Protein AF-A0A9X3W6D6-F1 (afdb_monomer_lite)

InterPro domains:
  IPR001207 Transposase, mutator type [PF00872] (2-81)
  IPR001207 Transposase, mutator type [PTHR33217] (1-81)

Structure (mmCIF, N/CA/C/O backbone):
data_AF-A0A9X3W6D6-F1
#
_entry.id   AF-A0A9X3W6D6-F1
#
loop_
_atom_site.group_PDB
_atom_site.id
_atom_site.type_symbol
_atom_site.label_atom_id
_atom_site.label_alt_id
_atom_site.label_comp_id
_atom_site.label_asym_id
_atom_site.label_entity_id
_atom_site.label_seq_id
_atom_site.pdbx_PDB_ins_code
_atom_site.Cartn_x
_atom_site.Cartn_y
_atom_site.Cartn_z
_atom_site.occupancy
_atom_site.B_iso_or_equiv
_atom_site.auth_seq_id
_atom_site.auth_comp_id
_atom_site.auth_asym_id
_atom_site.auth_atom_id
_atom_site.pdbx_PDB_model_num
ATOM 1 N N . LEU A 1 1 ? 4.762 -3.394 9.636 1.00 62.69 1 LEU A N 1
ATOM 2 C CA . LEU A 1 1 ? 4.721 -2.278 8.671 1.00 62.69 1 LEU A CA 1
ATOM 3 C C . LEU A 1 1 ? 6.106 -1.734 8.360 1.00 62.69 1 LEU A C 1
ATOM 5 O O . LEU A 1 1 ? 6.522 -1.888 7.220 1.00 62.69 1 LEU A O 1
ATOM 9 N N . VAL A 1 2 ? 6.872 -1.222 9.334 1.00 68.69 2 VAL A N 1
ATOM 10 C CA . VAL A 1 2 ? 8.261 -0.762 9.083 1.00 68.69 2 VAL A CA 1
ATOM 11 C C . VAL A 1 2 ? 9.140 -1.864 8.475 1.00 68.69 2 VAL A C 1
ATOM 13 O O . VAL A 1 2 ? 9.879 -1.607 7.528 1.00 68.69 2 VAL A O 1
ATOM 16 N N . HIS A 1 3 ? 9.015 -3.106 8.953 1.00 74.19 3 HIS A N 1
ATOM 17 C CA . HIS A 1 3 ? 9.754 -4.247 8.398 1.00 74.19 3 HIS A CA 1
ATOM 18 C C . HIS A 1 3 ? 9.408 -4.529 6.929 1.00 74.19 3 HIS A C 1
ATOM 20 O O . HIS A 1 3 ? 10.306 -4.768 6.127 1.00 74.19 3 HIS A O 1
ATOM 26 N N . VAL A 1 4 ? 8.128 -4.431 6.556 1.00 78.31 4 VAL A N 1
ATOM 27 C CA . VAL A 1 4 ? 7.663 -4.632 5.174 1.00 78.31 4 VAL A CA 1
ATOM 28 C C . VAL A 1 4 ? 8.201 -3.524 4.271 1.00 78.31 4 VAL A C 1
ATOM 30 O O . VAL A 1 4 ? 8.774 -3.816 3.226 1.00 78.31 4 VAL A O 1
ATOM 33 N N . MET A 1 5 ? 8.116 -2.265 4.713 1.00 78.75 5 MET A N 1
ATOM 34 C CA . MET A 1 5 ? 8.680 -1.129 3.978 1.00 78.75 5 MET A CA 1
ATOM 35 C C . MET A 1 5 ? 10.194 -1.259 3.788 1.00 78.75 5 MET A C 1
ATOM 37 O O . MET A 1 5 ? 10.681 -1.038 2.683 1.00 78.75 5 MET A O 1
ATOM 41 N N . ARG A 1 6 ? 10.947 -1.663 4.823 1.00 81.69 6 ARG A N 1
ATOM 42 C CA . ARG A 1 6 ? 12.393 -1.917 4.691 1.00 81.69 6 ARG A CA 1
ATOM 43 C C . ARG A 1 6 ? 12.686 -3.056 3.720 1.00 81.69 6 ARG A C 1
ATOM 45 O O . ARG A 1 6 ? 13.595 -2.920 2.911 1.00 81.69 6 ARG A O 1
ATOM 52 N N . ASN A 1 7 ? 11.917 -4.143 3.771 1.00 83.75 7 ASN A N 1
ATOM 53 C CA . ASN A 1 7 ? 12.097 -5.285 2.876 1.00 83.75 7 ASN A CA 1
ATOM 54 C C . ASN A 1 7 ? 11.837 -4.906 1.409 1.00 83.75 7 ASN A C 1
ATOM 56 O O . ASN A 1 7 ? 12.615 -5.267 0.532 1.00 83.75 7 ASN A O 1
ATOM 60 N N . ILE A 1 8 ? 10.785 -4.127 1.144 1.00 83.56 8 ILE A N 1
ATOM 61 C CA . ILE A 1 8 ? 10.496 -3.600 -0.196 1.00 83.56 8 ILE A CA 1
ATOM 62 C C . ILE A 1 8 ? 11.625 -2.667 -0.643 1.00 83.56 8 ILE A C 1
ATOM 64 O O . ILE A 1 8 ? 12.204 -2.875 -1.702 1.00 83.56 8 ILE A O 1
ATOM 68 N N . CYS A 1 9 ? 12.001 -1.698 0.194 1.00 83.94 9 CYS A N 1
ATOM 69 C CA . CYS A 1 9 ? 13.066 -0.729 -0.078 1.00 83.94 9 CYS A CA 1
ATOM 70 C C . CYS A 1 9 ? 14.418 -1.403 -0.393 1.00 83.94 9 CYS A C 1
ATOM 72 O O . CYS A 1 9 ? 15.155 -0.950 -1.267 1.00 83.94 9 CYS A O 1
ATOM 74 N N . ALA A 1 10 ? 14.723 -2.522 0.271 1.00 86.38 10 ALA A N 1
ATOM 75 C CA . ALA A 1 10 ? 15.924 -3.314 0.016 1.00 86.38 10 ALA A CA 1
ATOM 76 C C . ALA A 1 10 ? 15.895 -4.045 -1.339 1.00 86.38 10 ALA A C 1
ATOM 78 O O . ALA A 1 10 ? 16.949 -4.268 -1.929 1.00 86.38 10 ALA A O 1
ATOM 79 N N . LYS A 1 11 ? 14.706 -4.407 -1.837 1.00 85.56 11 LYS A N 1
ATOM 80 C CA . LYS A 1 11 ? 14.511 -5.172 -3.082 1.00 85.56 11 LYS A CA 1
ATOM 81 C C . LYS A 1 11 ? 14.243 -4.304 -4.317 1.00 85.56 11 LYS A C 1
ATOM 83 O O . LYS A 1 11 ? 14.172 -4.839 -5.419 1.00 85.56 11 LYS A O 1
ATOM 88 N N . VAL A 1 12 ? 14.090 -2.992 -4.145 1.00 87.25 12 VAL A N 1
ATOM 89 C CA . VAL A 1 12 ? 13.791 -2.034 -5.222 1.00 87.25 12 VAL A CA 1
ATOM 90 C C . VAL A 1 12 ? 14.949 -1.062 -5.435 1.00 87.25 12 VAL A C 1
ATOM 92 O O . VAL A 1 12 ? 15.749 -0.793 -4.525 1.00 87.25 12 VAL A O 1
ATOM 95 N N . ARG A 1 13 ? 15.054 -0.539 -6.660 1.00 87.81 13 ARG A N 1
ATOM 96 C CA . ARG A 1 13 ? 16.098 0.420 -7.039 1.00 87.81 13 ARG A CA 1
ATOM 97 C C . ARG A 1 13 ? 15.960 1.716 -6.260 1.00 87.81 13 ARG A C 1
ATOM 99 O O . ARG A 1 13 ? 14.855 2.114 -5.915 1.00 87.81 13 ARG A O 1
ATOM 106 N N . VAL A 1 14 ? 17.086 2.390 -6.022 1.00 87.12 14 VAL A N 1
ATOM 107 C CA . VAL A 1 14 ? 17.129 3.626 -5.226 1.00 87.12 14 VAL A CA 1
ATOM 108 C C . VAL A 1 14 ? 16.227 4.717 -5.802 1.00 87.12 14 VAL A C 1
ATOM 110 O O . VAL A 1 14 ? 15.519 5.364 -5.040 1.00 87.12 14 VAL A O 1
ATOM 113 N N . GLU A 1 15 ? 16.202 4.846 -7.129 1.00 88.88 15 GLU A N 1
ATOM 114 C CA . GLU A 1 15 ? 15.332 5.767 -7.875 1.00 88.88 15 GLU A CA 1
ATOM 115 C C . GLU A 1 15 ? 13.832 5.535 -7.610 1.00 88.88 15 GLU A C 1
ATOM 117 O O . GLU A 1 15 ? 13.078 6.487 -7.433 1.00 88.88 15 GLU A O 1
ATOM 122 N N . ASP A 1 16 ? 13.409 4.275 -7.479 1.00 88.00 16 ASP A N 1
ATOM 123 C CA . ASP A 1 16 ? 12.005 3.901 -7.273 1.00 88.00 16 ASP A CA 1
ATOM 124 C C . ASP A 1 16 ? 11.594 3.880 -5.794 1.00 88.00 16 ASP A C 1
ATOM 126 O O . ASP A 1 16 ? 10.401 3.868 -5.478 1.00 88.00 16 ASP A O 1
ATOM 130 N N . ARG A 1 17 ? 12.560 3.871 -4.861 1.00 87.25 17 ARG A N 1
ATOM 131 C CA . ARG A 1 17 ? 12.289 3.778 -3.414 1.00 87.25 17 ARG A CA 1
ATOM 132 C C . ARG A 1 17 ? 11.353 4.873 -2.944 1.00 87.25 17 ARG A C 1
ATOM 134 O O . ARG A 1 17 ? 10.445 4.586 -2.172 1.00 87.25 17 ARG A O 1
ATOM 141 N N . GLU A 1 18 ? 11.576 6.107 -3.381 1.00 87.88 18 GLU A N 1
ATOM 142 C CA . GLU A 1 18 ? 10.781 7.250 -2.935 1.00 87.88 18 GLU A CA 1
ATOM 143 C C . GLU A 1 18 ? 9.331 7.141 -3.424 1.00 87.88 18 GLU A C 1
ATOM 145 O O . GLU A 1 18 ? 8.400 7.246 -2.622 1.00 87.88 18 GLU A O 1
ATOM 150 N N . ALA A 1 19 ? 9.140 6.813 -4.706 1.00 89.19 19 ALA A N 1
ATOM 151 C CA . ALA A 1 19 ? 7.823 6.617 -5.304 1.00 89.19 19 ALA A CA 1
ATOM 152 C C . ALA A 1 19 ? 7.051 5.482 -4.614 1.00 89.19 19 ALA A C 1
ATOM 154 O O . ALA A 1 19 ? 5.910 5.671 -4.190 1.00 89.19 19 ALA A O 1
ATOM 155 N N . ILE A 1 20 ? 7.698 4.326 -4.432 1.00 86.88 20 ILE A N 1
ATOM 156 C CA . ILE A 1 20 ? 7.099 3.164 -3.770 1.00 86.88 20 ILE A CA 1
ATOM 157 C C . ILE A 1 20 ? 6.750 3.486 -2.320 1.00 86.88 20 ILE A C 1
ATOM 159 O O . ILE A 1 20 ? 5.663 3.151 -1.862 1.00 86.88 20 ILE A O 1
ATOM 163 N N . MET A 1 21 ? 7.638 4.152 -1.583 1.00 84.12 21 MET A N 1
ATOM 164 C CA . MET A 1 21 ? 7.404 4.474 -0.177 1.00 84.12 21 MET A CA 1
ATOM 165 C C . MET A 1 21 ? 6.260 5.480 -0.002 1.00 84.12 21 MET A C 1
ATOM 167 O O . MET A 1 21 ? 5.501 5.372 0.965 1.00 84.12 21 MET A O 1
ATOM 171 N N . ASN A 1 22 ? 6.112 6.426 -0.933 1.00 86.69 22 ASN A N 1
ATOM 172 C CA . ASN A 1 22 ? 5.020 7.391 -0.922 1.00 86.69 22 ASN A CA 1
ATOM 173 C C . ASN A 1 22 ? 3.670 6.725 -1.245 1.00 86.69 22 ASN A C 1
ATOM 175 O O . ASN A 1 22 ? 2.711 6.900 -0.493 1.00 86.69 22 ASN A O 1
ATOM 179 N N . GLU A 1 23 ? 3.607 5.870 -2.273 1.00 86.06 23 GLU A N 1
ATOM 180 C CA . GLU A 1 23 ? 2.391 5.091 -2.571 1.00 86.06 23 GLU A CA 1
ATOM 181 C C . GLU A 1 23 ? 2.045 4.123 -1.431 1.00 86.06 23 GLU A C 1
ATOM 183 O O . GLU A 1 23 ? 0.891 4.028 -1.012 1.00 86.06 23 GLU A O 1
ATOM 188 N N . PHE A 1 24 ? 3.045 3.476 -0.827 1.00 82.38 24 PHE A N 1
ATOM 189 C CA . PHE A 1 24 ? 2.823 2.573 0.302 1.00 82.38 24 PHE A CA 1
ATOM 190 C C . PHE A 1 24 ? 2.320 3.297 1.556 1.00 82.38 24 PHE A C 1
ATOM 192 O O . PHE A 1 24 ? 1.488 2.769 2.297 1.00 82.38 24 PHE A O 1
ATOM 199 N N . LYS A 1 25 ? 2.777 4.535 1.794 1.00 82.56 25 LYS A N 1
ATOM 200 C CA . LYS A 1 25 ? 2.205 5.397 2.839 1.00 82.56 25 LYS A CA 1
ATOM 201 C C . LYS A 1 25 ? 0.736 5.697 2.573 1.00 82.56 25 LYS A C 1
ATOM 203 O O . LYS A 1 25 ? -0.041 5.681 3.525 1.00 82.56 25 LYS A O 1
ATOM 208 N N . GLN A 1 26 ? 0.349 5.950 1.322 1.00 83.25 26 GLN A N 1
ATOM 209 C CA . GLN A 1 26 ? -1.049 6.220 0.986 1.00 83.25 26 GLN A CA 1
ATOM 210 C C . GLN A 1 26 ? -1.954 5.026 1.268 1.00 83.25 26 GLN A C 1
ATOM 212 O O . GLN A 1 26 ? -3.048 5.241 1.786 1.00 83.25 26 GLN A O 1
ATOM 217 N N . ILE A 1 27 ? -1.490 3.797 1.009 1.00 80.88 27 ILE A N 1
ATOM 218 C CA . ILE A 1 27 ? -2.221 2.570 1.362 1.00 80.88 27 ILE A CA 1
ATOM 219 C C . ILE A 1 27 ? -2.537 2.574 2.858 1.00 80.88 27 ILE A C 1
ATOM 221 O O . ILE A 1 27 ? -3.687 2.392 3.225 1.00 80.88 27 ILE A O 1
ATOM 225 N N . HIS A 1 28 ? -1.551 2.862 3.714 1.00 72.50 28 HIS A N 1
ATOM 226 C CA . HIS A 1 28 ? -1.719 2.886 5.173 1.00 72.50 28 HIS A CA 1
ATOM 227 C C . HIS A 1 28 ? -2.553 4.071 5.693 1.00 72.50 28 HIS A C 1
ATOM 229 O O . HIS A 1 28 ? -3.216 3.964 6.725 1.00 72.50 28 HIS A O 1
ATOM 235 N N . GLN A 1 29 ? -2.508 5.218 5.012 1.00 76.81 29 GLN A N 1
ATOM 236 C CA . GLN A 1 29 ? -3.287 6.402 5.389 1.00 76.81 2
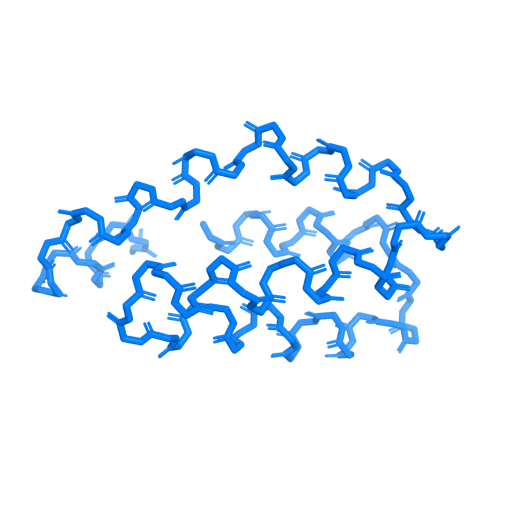9 GLN A CA 1
ATOM 237 C C . GLN A 1 29 ? -4.782 6.264 5.086 1.00 76.81 29 GLN A C 1
ATOM 239 O O . GLN A 1 2
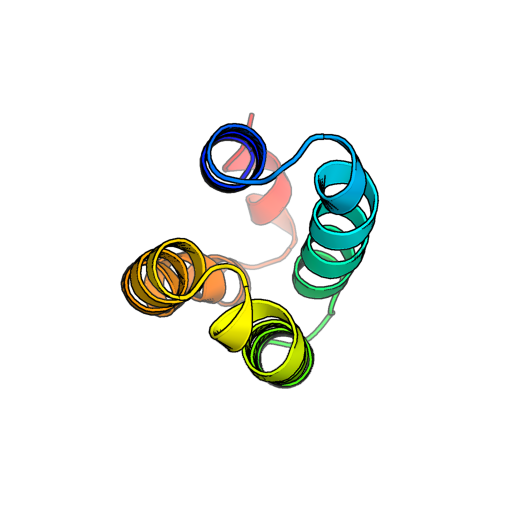9 ? -5.573 7.050 5.611 1.00 76.81 29 GLN A O 1
ATOM 244 N N . GLN A 1 30 ? -5.192 5.279 4.280 1.00 82.00 30 GLN A N 1
ATOM 245 C CA . GLN A 1 30 ? -6.607 5.080 3.990 1.00 82.00 30 GLN A CA 1
ATOM 246 C C . GLN A 1 30 ? -7.405 4.817 5.266 1.00 82.00 30 GLN A C 1
ATOM 248 O O . GLN A 1 30 ? -6.955 4.120 6.176 1.00 82.00 30 GLN A O 1
ATOM 253 N N . ALA A 1 31 ? -8.618 5.366 5.324 1.00 72.31 31 ALA A N 1
ATOM 254 C CA . ALA A 1 31 ? -9.516 5.187 6.462 1.00 72.31 31 ALA A CA 1
ATOM 255 C C . ALA A 1 31 ? -10.177 3.799 6.471 1.00 72.31 31 ALA A C 1
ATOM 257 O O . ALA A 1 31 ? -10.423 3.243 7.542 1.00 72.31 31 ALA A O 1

══════════════════════════════

_How to complete this task_.
Return only the part of the records above that opens with the line containing "ATOM 175 O O" and closes with the line containing "ATOM 227 C C", ends included.

_Answer to this exercise_.
ATOM 175 O O . ASN A 1 22 ? 2.711 6.900 -0.493 1.00 86.69 22 ASN A O 1
ATOM 179 N N . GLU A 1 23 ? 3.607 5.870 -2.273 1.00 86.06 23 GLU A N 1
ATOM 180 C CA . GLU A 1 23 ? 2.391 5.091 -2.571 1.00 86.06 23 GLU A CA 1
ATOM 181 C C . GLU A 1 23 ? 2.045 4.123 -1.431 1.00 86.06 23 GLU A C 1
ATOM 183 O O . GLU A 1 23 ? 0.891 4.028 -1.012 1.00 86.06 23 GLU A O 1
ATOM 188 N N . PHE A 1 24 ? 3.045 3.476 -0.827 1.00 82.38 24 PHE A N 1
ATOM 189 C CA . PHE A 1 24 ? 2.823 2.573 0.302 1.00 82.38 24 PHE A CA 1
ATOM 190 C C . PHE A 1 24 ? 2.320 3.297 1.556 1.00 82.38 24 PHE A C 1
ATOM 192 O O . PHE A 1 24 ? 1.488 2.769 2.297 1.00 82.38 24 PHE A O 1
ATOM 199 N N . LYS A 1 25 ? 2.777 4.535 1.794 1.00 82.56 25 LYS A N 1
ATOM 200 C CA . LYS A 1 25 ? 2.205 5.397 2.839 1.00 82.56 25 LYS A CA 1
ATOM 201 C C . LYS A 1 25 ? 0.736 5.697 2.573 1.00 82.56 25 LYS A C 1
ATOM 203 O O . LYS A 1 25 ? -0.041 5.681 3.525 1.00 82.56 25 LYS A O 1
ATOM 208 N N . GLN A 1 26 ? 0.349 5.950 1.322 1.00 83.25 26 GLN A N 1
ATOM 209 C CA . GLN A 1 26 ? -1.049 6.220 0.986 1.00 83.25 26 GLN A CA 1
ATOM 210 C C . GLN A 1 26 ? -1.954 5.026 1.268 1.00 83.25 26 GLN A C 1
ATOM 212 O O . GLN A 1 26 ? -3.048 5.241 1.786 1.00 83.25 26 GLN A O 1
ATOM 217 N N . ILE A 1 27 ? -1.490 3.797 1.009 1.00 80.88 27 ILE A N 1
ATOM 218 C CA . ILE A 1 27 ? -2.221 2.570 1.362 1.00 80.88 27 ILE A CA 1
ATOM 219 C C . ILE A 1 27 ? -2.537 2.574 2.858 1.00 80.88 27 ILE A C 1
ATOM 221 O O . ILE A 1 27 ? -3.687 2.392 3.225 1.00 80.88 27 ILE A O 1
ATOM 225 N N . HIS A 1 28 ? -1.551 2.862 3.714 1.00 72.50 28 HIS A N 1
ATOM 226 C CA . HIS A 1 28 ? -1.719 2.886 5.173 1.00 72.50 28 HIS A CA 1
ATOM 227 C C . HIS A 1 28 ? -2.553 4.071 5.693 1.00 72.50 28 HIS A C 1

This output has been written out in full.